*WORK INSTRUCTION*: As the answer, set down the lines below from the one containing "ATOM 24 C CA" through the one containing "ATOM 52 O O", exactly and inclusively, and no others.

Entries taken from a collection
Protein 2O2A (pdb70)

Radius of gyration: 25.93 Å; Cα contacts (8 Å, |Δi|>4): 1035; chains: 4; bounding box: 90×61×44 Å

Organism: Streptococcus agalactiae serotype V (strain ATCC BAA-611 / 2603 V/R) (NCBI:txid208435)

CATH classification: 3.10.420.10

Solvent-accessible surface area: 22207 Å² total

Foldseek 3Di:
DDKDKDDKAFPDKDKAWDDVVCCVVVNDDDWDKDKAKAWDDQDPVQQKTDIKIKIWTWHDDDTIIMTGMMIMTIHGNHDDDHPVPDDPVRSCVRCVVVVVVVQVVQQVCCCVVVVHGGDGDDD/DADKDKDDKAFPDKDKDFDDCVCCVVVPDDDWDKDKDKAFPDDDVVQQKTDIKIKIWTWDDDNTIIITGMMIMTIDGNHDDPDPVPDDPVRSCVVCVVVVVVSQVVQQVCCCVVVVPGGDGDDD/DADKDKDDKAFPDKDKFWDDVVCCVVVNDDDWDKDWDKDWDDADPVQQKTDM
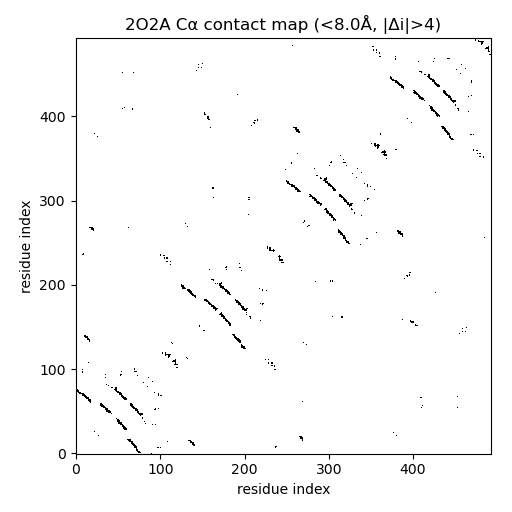KIKIWTWDDDDTIIMTGMMIMTIGGNHDDPDPVPDDPRNSCVRCVVVVVVVQVCQQVVCCVVVVHGGDGDDD/DDKDKDDKDFPDKDKDWDDPVVCVVVNDDDWDKDKDKDFDDADVPQQKTDIKIKIWTWDDDNTIIITGMMIMTIGGNHDDPDPVVDDPVRRCVVCVVVVVVVQVCQQVVCCVVVVDGGDGDD

Sequence (493 aa):
AEVIREQEFVNQYHYDARNLEWEEENGTPKTNFEVTFQLANRDEAAKVTSIVAVLQFVIVRDEFVISGVISQAHIQGRLINEPSEFSQDEVENLAAPLLEIVKRLTYEVTEIALDRPGVTLEFAAEVIREQEFVNQYHYDARNLEWEEENGTPKTNFEVTFQLANRDEAAKVTSIVAVLQFVIVRDEFVISGVISQAHIQGRLINEPSEFSQDEVENLAAPLLEIVKRLTYEVTEIALDRPGVTLEFAAEVIREQEFVNQYHYDARNLEWEEENGTPKTNFEVTFQLANRDEAAKVTSIVAVLQFVIVRDEFVISGVISQAHIQGRLINEPSEFSQDEVENLAAPLLEIVKRLTYEVTEIALDRPGVTLEFAEVIREQEFVNQYHYDARNLEWEEENGTPKTNFEVTFQLANRDEAAKVTSIVAVLQFVIVRDEFVISGVISQAHIQGRLINEPSEFSQDEVENLAAPLLEIVKRLTYEVTEIALDRPGVTLE

Secondary structure (DSSP, 8-state):
--EE-PPPEEEEEEEEE--HHHHHHH-----EEEEEEEEEEEETTTTEEEEEEEEEEEEE-SSEEEEEEEE--EEET---S-GGGS-HHHHHHHHHHHHHHHHHHHHHHHHHHTTSSPP----/---EE-PPPEEEEEEEEE--HHHHHHH-PPPPEEEEEEEEEEE-TTT-EEEEEEEEEEEEEETTEEEEEEEE--EEET---SSGGGS-HHHHHHHHHHHHHHHHHHHHHHHIIIIISSPP----/---EE-PPPEEEEEEEEE--HHHHHHH-----EEEEEEEEEEEETTTTEEEEEEEEEEEEE-SSEEEEEEEE--EEES---S-GGG--HHHHHHHHHHHHHHHHHHHHHHHHHHHTSSPP----/--EE----EEEEEEEEE--HHHHHHH-----EEEEEEEEEEEETTTTEEEEEEEEEEEEEETTEEEEEEEE--EEET---SSGGGS-HHHHHHHHHHHHHHHHHHHHHHHHHHHTSSPP---

B-factor: mean 39.52, std 10.02, range [19.76, 77.34]

Structure (mmCIF, N/CA/C/O backbone):
data_2O2A
#
_entry.id   2O2A
#
_cell.length_a   103.110
_cell.length_b   103.110
_cell.length_c   278.408
_cell.angle_alpha   90.00
_cell.angle_beta   90.00
_cell.angle_gamma   120.00
#
_symmetry.space_group_name_H-M   'H 3 2'
#
loop_
_entity.id
_entity.type
_entity.pdbx_description
1 polymer 'Hypothetical protein gbs1413'
2 water water
#
loop_
_atom_site.group_PDB
_atom_site.id
_atom_site.type_symbol
_atom_site.label_atom_id
_atom_site.label_alt_id
_atom_site.label_comp_id
_atom_site.label_asym_id
_atom_site.label_entity_id
_atom_site.label_seq_id
_atom_site.pdbx_PDB_ins_code
_atom_site.Cartn_x
_atom_site.Cartn_y
_atom_site.Cartn_z
_atom_site.occupancy
_atom_site.B_iso_or_equiv
_atom_site.auth_seq_id
_atom_site.auth_comp_id
_atom_site.auth_asym_id
_atom_site.auth_atom_id
_atom_site.pdbx_PDB_model_num
ATOM 1 N N . ALA A 1 2 ? 31.442 21.122 136.838 1.00 48.28 0 ALA A N 1
ATOM 2 C CA . ALA A 1 2 ? 32.224 20.027 136.181 1.00 48.33 0 ALA A CA 1
ATOM 3 C C . ALA A 1 2 ? 31.331 18.859 135.732 1.00 48.39 0 ALA A C 1
ATOM 4 O O . ALA A 1 2 ? 30.292 18.568 136.321 1.00 49.27 0 ALA A O 1
ATOM 14 N N . GLU A 1 4 ? 29.961 15.217 134.775 1.00 45.16 2 GLU A N 1
ATOM 15 C CA . GLU A 1 4 ? 29.908 13.943 135.486 1.00 44.31 2 GLU A CA 1
ATOM 16 C C . GLU A 1 4 ? 29.980 12.837 134.452 1.00 41.45 2 GLU A C 1
ATOM 17 O O . GLU A 1 4 ? 29.166 12.795 133.529 1.00 40.90 2 GLU A O 1
ATOM 23 N N . VAL A 1 5 ? 30.961 11.954 134.621 1.00 38.84 3 VAL A N 1
ATOM 24 C CA . VAL A 1 5 ? 31.284 10.926 133.660 1.00 36.37 3 VAL A CA 1
ATOM 25 C C . VAL A 1 5 ? 31.510 9.594 134.391 1.00 36.26 3 VAL A C 1
ATOM 26 O O . VAL A 1 5 ? 32.216 9.549 135.391 1.00 34.94 3 VAL A O 1
ATOM 30 N N . ILE A 1 6 ? 30.867 8.538 133.889 1.00 35.48 4 ILE A N 1
ATOM 31 C CA . ILE A 1 6 ? 31.162 7.158 134.269 1.00 35.30 4 ILE A CA 1
ATOM 32 C C . ILE A 1 6 ? 31.982 6.550 133.135 1.00 34.43 4 ILE A C 1
ATOM 33 O O . ILE A 1 6 ? 31.553 6.527 131.964 1.00 32.43 4 ILE A O 1
ATOM 38 N N . ARG A 1 7 ? 33.160 6.055 133.493 1.00 34.98 5 ARG A N 1
ATOM 39 C CA . ARG A 1 7 ? 34.158 5.635 132.516 1.00 35.18 5 ARG A CA 1
ATOM 40 C C . ARG A 1 7 ? 34.422 4.142 132.552 1.00 35.73 5 ARG A C 1
ATOM 41 O O . ARG A 1 7 ? 34.474 3.530 133.596 1.00 35.69 5 ARG A O 1
ATOM 49 N N . GLU A 1 8 ? 34.573 3.564 131.374 1.00 36.79 6 GLU A N 1
ATOM 50 C CA . GLU A 1 8 ? 34.979 2.186 131.238 1.00 37.21 6 GLU A CA 1
ATOM 51 C C . GLU A 1 8 ? 36.502 2.093 131.409 1.00 36.76 6 GLU A C 1
ATOM 52 O O . GLU A 1 8 ? 37.205 3.110 131.531 1.00 36.45 6 GLU A O 1
ATOM 58 N N . GLN A 1 9 ? 37.012 0.874 131.459 1.00 37.08 7 GLN A N 1
ATOM 59 C CA . GLN A 1 9 ? 38.457 0.638 131.626 1.00 36.91 7 GLN A CA 1
ATOM 60 C C . GLN A 1 9 ? 39.232 1.292 130.469 1.00 35.74 7 GLN A C 1
ATOM 61 O O . GLN A 1 9 ? 38.859 1.149 129.314 1.00 35.77 7 GLN A O 1
ATOM 67 N N . GLU A 1 10 ? 40.289 2.027 130.788 1.00 35.44 8 GLU A N 1
ATOM 68 C CA . GLU A 1 10 ? 41.178 2.620 129.781 1.00 34.85 8 GLU A CA 1
ATOM 69 C C . GLU A 1 10 ? 41.640 1.499 128.847 1.00 33.86 8 GLU A C 1
ATOM 70 O O . GLU A 1 10 ? 41.842 0.381 129.282 1.00 33.67 8 GLU A O 1
ATOM 76 N N . PHE A 1 11 ? 41.774 1.788 127.565 1.00 33.47 9 PHE A N 1
ATOM 77 C CA . PHE A 1 11 ? 42.260 0.817 126.599 1.00 33.23 9 PHE A CA 1
ATOM 78 C C . PHE A 1 11 ? 43.559 1.308 125.986 1.00 32.67 9 PHE A C 1
ATOM 79 O O . PHE A 1 11 ? 43.581 2.365 125.380 1.00 33.14 9 PHE A O 1
ATOM 87 N N . VAL A 1 12 ? 44.644 0.546 126.161 1.00 32.66 10 VAL A N 1
ATO
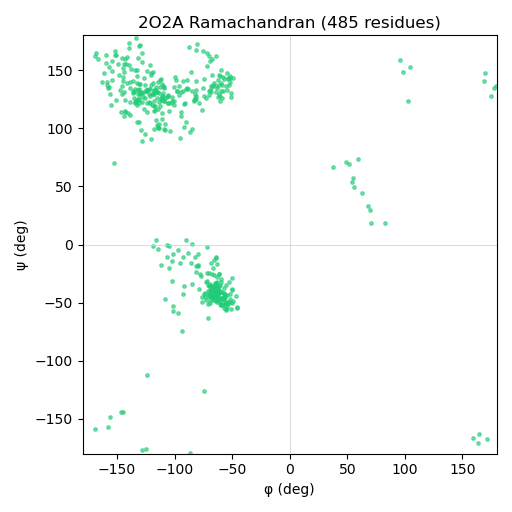M 88 C CA . VAL A 1 12 ? 45.944 0.881 125.527 1.00 32.11 10 VAL A CA 1
ATOM 89 C C . VAL A 1 12 ? 45.947 0.268 124.134 1.00 33.01 10 VAL A C 1
ATOM 90 O O . VAL A 1 12 ? 46.192 -0.953 123.963 1.00 32.84 10 VAL A O 1
ATOM 94 N N . ASN A 1 13 ? 45.607 1.095 123.154 1.00 33.16 11 ASN A N 1
ATOM 95 C CA . ASN A 1 13 ? 45.704 0.698 121.739 1.00 33.60 11 ASN A CA 1
ATOM 96 C C . ASN A 1 13 ? 47.165 0.426 121.363 1.00 33.23 11 ASN A C 1
ATOM 97 O O . ASN A 1 13 ? 47.489 -0.600 120.796 1.00 32.06 11 ASN A O 1
ATOM 102 N N . GLN A 1 14 ? 48.043 1.345 121.755 1.00 33.24 12 GLN A N 1
ATOM 103 C CA . GLN A 1 14 ? 49.451 1.295 121.363 1.00 33.10 12 GLN A CA 1
ATOM 104 C C . GLN A 1 14 ? 50.361 2.075 122.331 1.00 31.48 12 GLN A C 1
ATOM 105 O O . GLN A 1 14 ? 50.038 3.198 122.725 1.00 28.97 12 GLN A O 1
ATOM 111 N N . TYR A 1 15 ? 51.484 1.463 122.690 1.00 30.95 13 TYR A N 1
ATOM 112 C CA . TYR A 1 15 ? 52.549 2.160 123.415 1.00 31.92 13 TYR A CA 1
ATOM 113 C C . TYR A 1 15 ? 53.870 1.672 122.929 1.00 31.19 13 TYR A C 1
ATOM 114 O O . TYR A 1 15 ? 54.238 0.496 123.117 1.00 31.49 13 TYR A O 1
ATOM 123 N N . HIS A 1 16 ? 54.595 2.590 122.298 1.00 31.60 14 HIS A N 1
ATOM 124 C CA . HIS A 1 16 ? 55.902 2.290 12
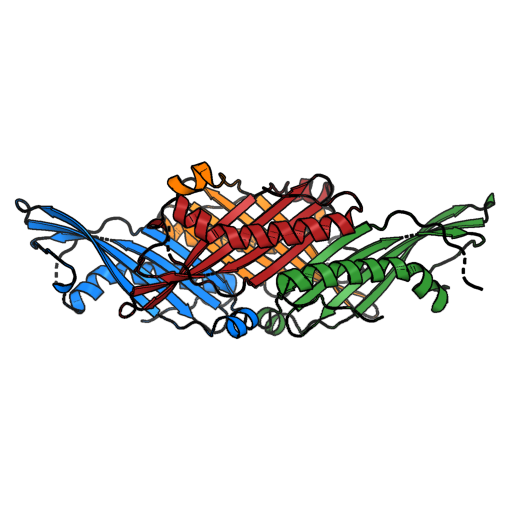1.719 1.00 31.97 14 HIS A CA 1
ATOM 125 C C . HIS A 1 16 ? 56.966 3.108 122.370 1.00 31.48 14 HIS A C 1
ATOM 126 O O . HIS A 1 16 ? 56.827 4.316 122.474 1.00 31.76 14 HIS A O 1
ATOM 133 N N . TYR A 1 17 ? 58.022 2.436 122.791 1.00 31.40 15 TYR A N 1
ATOM 134 C CA . TYR A 1 17 ? 59.243 3.093 123.240 1.00 31.22 15 TYR A CA 1
ATOM 135 C C . TYR A 1 17 ? 60.312 2.772 122.218 1.00 31.04 15 TYR A C 1
ATOM 136 O O . TYR A 1 17 ? 60.520 1.613 121.896 1.00 32.01 15 TYR A O 1
ATOM 145 N N . ASP A 1 18 ? 60.955 3.788 121.686 1.00 31.65 16 ASP A N 1
ATOM 146 C CA . ASP A 1 18 ? 61.993 3.653 120.676 1.00 32.42 16 ASP A CA 1
ATOM 147 C C . ASP A 1 18 ? 63.148 4.544 121.091 1.00 32.49 16 ASP A C 1
ATOM 148 O O . ASP A 1 18 ? 62.946 5.742 121.333 1.00 32.76 16 ASP A O 1
ATOM 153 N N . ALA A 1 19 ? 64.334 3.951 121.247 1.00 32.20 17 ALA A N 1
ATOM 154 C CA . ALA A 1 19 ? 65.578 4.731 121.356 1.00 32.43 17 ALA A CA 1
ATOM 155 C C . ALA A 1 19 ? 65.633 5.698 120.182 1.00 33.01 17 ALA A C 1
ATOM 156 O O . ALA A 1 19 ? 65.183 5.379 119.087 1.00 33.82 17 ALA A O 1
ATOM 158 N N . ARG A 1 20 ? 66.165 6.895 120.374 1.00 33.72 18 ARG A N 1
ATOM 159 C CA . ARG A 1 20 ? 66.261 7.814 119.221 1.00 32.74 18 ARG A CA 1
ATOM 160 C C . ARG A 1 20 ? 67.371 7.389 118.300 1.00 32.09 18 ARG A C 1
ATOM 161 O O . ARG A 1 20 ? 68.441 7.063 118.750 1.00 32.14 18 ARG A O 1
ATOM 169 N N . ASN A 1 21 ? 67.108 7.385 117.001 1.00 33.29 19 ASN A N 1
ATOM 170 C CA . ASN A 1 21 ? 68.146 7.145 116.010 1.00 33.15 19 ASN A CA 1
ATOM 171 C C . ASN A 1 21 ? 68.377 8.430 115.266 1.00 32.87 19 ASN A C 1
ATOM 172 O O . ASN A 1 21 ? 67.504 8.928 114.539 1.00 31.86 19 ASN A O 1
ATOM 177 N N . LEU A 1 22 ? 69.558 8.993 115.455 1.00 33.05 20 LEU A N 1
ATOM 178 C CA . LEU A 1 22 ? 69.842 10.317 114.896 1.00 33.59 20 LEU A CA 1
ATOM 179 C C . LEU A 1 22 ? 69.955 10.288 113.351 1.00 33.63 20 LEU A C 1
ATOM 180 O O . LEU A 1 22 ? 69.694 11.287 112.678 1.00 31.70 20 LEU A O 1
ATOM 185 N N . GLU A 1 23 ? 70.297 9.119 112.804 1.00 33.67 21 GLU A N 1
ATOM 186 C CA . GLU A 1 23 ? 70.333 8.919 111.359 1.00 34.32 21 GLU A CA 1
ATOM 187 C C . GLU A 1 23 ? 68.930 8.921 110.691 1.00 34.12 21 GLU A C 1
ATOM 188 O O . GLU A 1 23 ? 68.737 9.507 109.599 1.00 33.32 21 GLU A O 1
ATOM 194 N N . TRP A 1 24 ? 67.990 8.233 111.324 1.00 34.10 22 TRP A N 1
ATOM 195 C CA . TRP A 1 24 ? 66.583 8.253 110.953 1.00 34.76 22 TRP A CA 1
ATOM 196 C C . TRP A 1 24 ? 66.065 9.686 110.985 1.00 35.33 22 TRP A C 1
ATOM 197 O O . TRP A 1 24 ? 65.412 10.154 110.054 1.00 34.87 22 TRP A O 1
ATOM 208 N N . GLU A 1 25 ? 66.394 10.393 112.063 1.00 35.77 23 GLU A N 1
ATOM 209 C CA . GLU A 1 25 ? 65.989 11.795 112.232 1.00 35.68 23 GLU A CA 1
ATOM 210 C C . GLU A 1 25 ? 66.586 12.693 111.166 1.00 37.27 23 GLU A C 1
ATOM 211 O O . GLU A 1 25 ? 65.930 13.598 110.676 1.00 35.76 23 GLU A O 1
ATOM 217 N N . GLU A 1 26 ? 67.813 12.390 110.777 1.00 39.22 24 GLU A N 1
ATOM 218 C CA . GLU A 1 26 ? 68.491 13.137 109.754 1.00 41.70 24 GLU A CA 1
ATOM 219 C C . GLU A 1 26 ? 67.784 12.949 108.393 1.00 41.83 24 GLU A C 1
ATOM 220 O O . GLU A 1 26 ? 67.693 13.892 107.614 1.00 42.17 24 GLU A O 1
ATOM 226 N N . GLU A 1 27 ? 67.250 11.755 108.135 1.00 41.86 25 GLU A N 1
ATOM 227 C CA . GLU A 1 27 ? 66.535 11.482 106.880 1.00 41.75 25 GLU A CA 1
ATOM 228 C C . GLU A 1 27 ? 65.047 11.898 106.928 1.00 41.21 25 GLU A C 1
ATOM 229 O O . GLU A 1 27 ? 64.507 12.327 105.915 1.00 40.41 25 GLU A O 1
ATOM 235 N N . ASN A 1 28 ? 64.390 11.773 108.090 1.00 40.60 26 ASN A N 1
ATOM 236 C CA . ASN A 1 28 ? 62.939 12.018 108.220 1.00 40.50 26 ASN A CA 1
ATOM 237 C C . ASN A 1 28 ? 62.492 13.174 109.118 1.00 40.75 26 ASN A C 1
ATOM 238 O O . ASN A 1 28 ? 61.300 13.396 109.301 1.00 40.88 26 ASN A O 1
ATOM 243 N N . GLY A 1 29 ? 63.441 13.930 109.663 1.00 40.65 27 GLY A N 1
ATOM 244 C CA . GLY A 1 29 ? 63.102 15.030 110.568 1.00 40.51 27 GLY A CA 1
ATOM 245 C C . GLY A 1 29 ? 63.217 14.681 112.033 1.00 40.19 27 GLY A C 1
ATOM 246 O O . GLY A 1 29 ? 63.003 13.544 112.429 1.00 39.64 27 GLY A O 1
ATOM 247 N N . THR A 1 30 ? 63.573 15.672 112.845 1.00 40.26 28 THR A N 1
ATOM 248 C CA . THR A 1 30 ? 63.569 15.509 114.295 1.00 40.62 28 THR A CA 1
ATOM 249 C C . THR A 1 30 ? 62.107 15.409 114.773 1.00 40.98 28 THR A C 1
ATOM 250 O O . THR A 1 30 ? 61.292 16.256 114.425 1.00 41.79 28 THR A O 1
ATOM 254 N N . PRO A 1 31 ? 61.766 14.375 115.560 1.00 41.06 29 PRO A N 1
ATOM 255 C CA . PRO A 1 31 ? 60.365 14.270 115.961 1.00 41.74 29 PRO A CA 1
ATOM 256 C C . PRO A 1 31 ? 60.006 15.357 116.976 1.00 42.23 29 PRO A C 1
ATOM 257 O O . PRO A 1 31 ? 60.891 15.869 117.680 1.00 42.53 29 PRO A O 1
ATOM 261 N N . LYS A 1 32 ? 58.726 15.737 117.011 1.00 43.22 30 LYS A N 1
ATOM 262 C CA . LYS A 1 32 ? 58.239 16.797 117.918 1.00 43.33 30 LYS A CA 1
ATOM 263 C C . LYS A 1 32 ? 57.201 16.223 118.896 1.00 42.72 30 LYS A C 1
ATOM 264 O O . LYS A 1 32 ? 56.309 15.472 118.493 1.00 42.50 30 LYS A O 1
ATOM 270 N N . THR A 1 33 ? 57.353 16.549 120.180 1.00 42.28 31 THR A N 1
ATOM 271 C CA . THR A 1 33 ? 56.391 16.164 121.183 1.00 42.26 31 THR A CA 1
ATOM 272 C C . THR A 1 33 ? 55.028 16.765 120.852 1.00 42.34 31 THR A C 1
ATOM 273 O O . THR A 1 33 ? 54.909 17.966 120.616 1.00 42.20 31 THR A O 1
ATOM 277 N N . ASN A 1 34 ? 54.004 15.924 120.822 1.00 42.19 32 ASN A N 1
ATOM 278 C CA . ASN A 1 34 ? 52.647 16.369 120.520 1.00 42.12 32 ASN A CA 1
ATOM 279 C C . ASN A 1 34 ? 51.584 15.445 121.129 1.00 41.74 32 ASN A C 1
ATOM 280 O O . ASN A 1 34 ? 51.756 14.226 121.142 1.00 40.34 32 ASN A O 1
ATOM 285 N N . PHE A 1 35 ? 50.494 16.037 121.621 1.00 42.07 33 PHE A N 1
ATOM 286 C CA . PHE A 1 35 ? 49.320 15.291 122.115 1.00 42.04 33 PHE A CA 1
ATOM 287 C C . PHE A 1 35 ? 48.100 15.775 121.357 1.00 41.87 33 PHE A C 1
ATOM 288 O O . PHE A 1 35 ? 47.918 16.988 121.202 1.00 43.31 33 PHE A O 1
ATOM 296 N N . GLU A 1 36 ? 47.281 14.854 120.868 1.00 40.63 34 GLU A N 1
ATOM 297 C CA . GLU A 1 36 ? 46.007 15.209 120.240 1.00 39.72 34 GLU A CA 1
ATOM 298 C C . GLU A 1 36 ? 44.889 14.325 120.786 1.00 37.98 34 GLU A C 1
ATOM 299 O O . GLU A 1 36 ? 44.944 13.100 120.641 1.00 36.07 34 GLU A O 1
ATOM 305 N N . VAL A 1 37 ? 43.892 14.968 121.402 1.00 36.06 35 VAL A N 1
ATOM 306 C CA . VAL A 1 37 ? 42.688 14.302 121.876 1.00 35.49 35 VAL A CA 1
ATOM 307 C C . VAL A 1 37 ? 41.623 14.473 120.801 1.00 34.60 35 VAL A C 1
ATOM 308 O O . VAL A 1 37 ? 41.388 15.580 120.324 1.00 34.15 35 VAL A O 1
ATOM 312 N N . THR A 1 38 ? 41.009 13.367 120.402 1.00 33.93 36 THR A N 1
ATOM 313 C CA . THR A 1 38 ? 39.888 13.377 119.474 1.00 34.79 36 THR A CA 1
ATOM 314 C C . THR A 1 38 ? 38.833 12.449 120.072 1.00 34.77 36 THR A C 1
ATOM 315 O O . THR A 1 38 ? 39.042 11.875 121.156 1.00 33.20 36 THR A O 1
ATOM 319 N N . PHE A 1 39 ? 37.689 12.352 119.398 1.00 35.20 37 PHE A N 1
ATOM 320 C CA . PHE A 1 39 ? 36.544 11.601 119.903 1.00 36.63 37 PHE A CA 1
ATOM 321 C C . PHE A 1 39 ? 35.883 10.729 118.837 1.00 38.25 37 PHE A C 1
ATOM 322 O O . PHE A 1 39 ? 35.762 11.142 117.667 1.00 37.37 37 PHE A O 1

*EXPECTED ANSWER*:
ATOM 24 C CA . VAL A 1 5 ? 31.284 10.926 133.660 1.00 36.37 3 VAL A CA 1
ATOM 25 C C . VAL A 1 5 ? 31.510 9.594 134.391 1.00 36.26 3 VAL A C 1
ATOM 26 O O . VAL A 1 5 ? 32.216 9.549 135.391 1.00 34.94 3 VAL A O 1
ATOM 30 N N . ILE A 1 6 ? 30.867 8.538 133.889 1.00 35.48 4 ILE A N 1
ATOM 31 C CA . ILE A 1 6 ? 31.162 7.158 134.269 1.00 35.30 4 ILE A CA 1
ATOM 32 C C . ILE A 1 6 ? 31.982 6.550 133.135 1.00 34.43 4 ILE A C 1
ATOM 33 O O . ILE A 1 6 ? 31.553 6.527 131.964 1.00 32.43 4 ILE A O 1
ATOM 38 N N . ARG A 1 7 ? 33.160 6.055 133.493 1.00 34.98 5 ARG A N 1
ATOM 39 C CA . ARG A 1 7 ? 34.158 5.635 132.516 1.00 35.18 5 ARG A CA 1
ATOM 40 C C . ARG A 1 7 ? 34.422 4.142 132.552 1.00 35.73 5 ARG A C 1
ATOM 41 O O . ARG A 1 7 ? 34.474 3.530 133.596 1.00 35.69 5 ARG A O 1
ATOM 49 N N . GLU A 1 8 ? 34.573 3.564 131.374 1.00 36.79 6 GLU A N 1
ATOM 50 C CA . GLU A 1 8 ? 34.979 2.186 131.238 1.00 37.21 6 GLU A CA 1
ATOM 51 C C . GLU A 1 8 ? 36.502 2.093 131.409 1.00 36.76 6 GLU A C 1
ATOM 52 O O . GLU A 1 8 ? 37.205 3.110 131.531 1.00 36.45 6 GLU A O 1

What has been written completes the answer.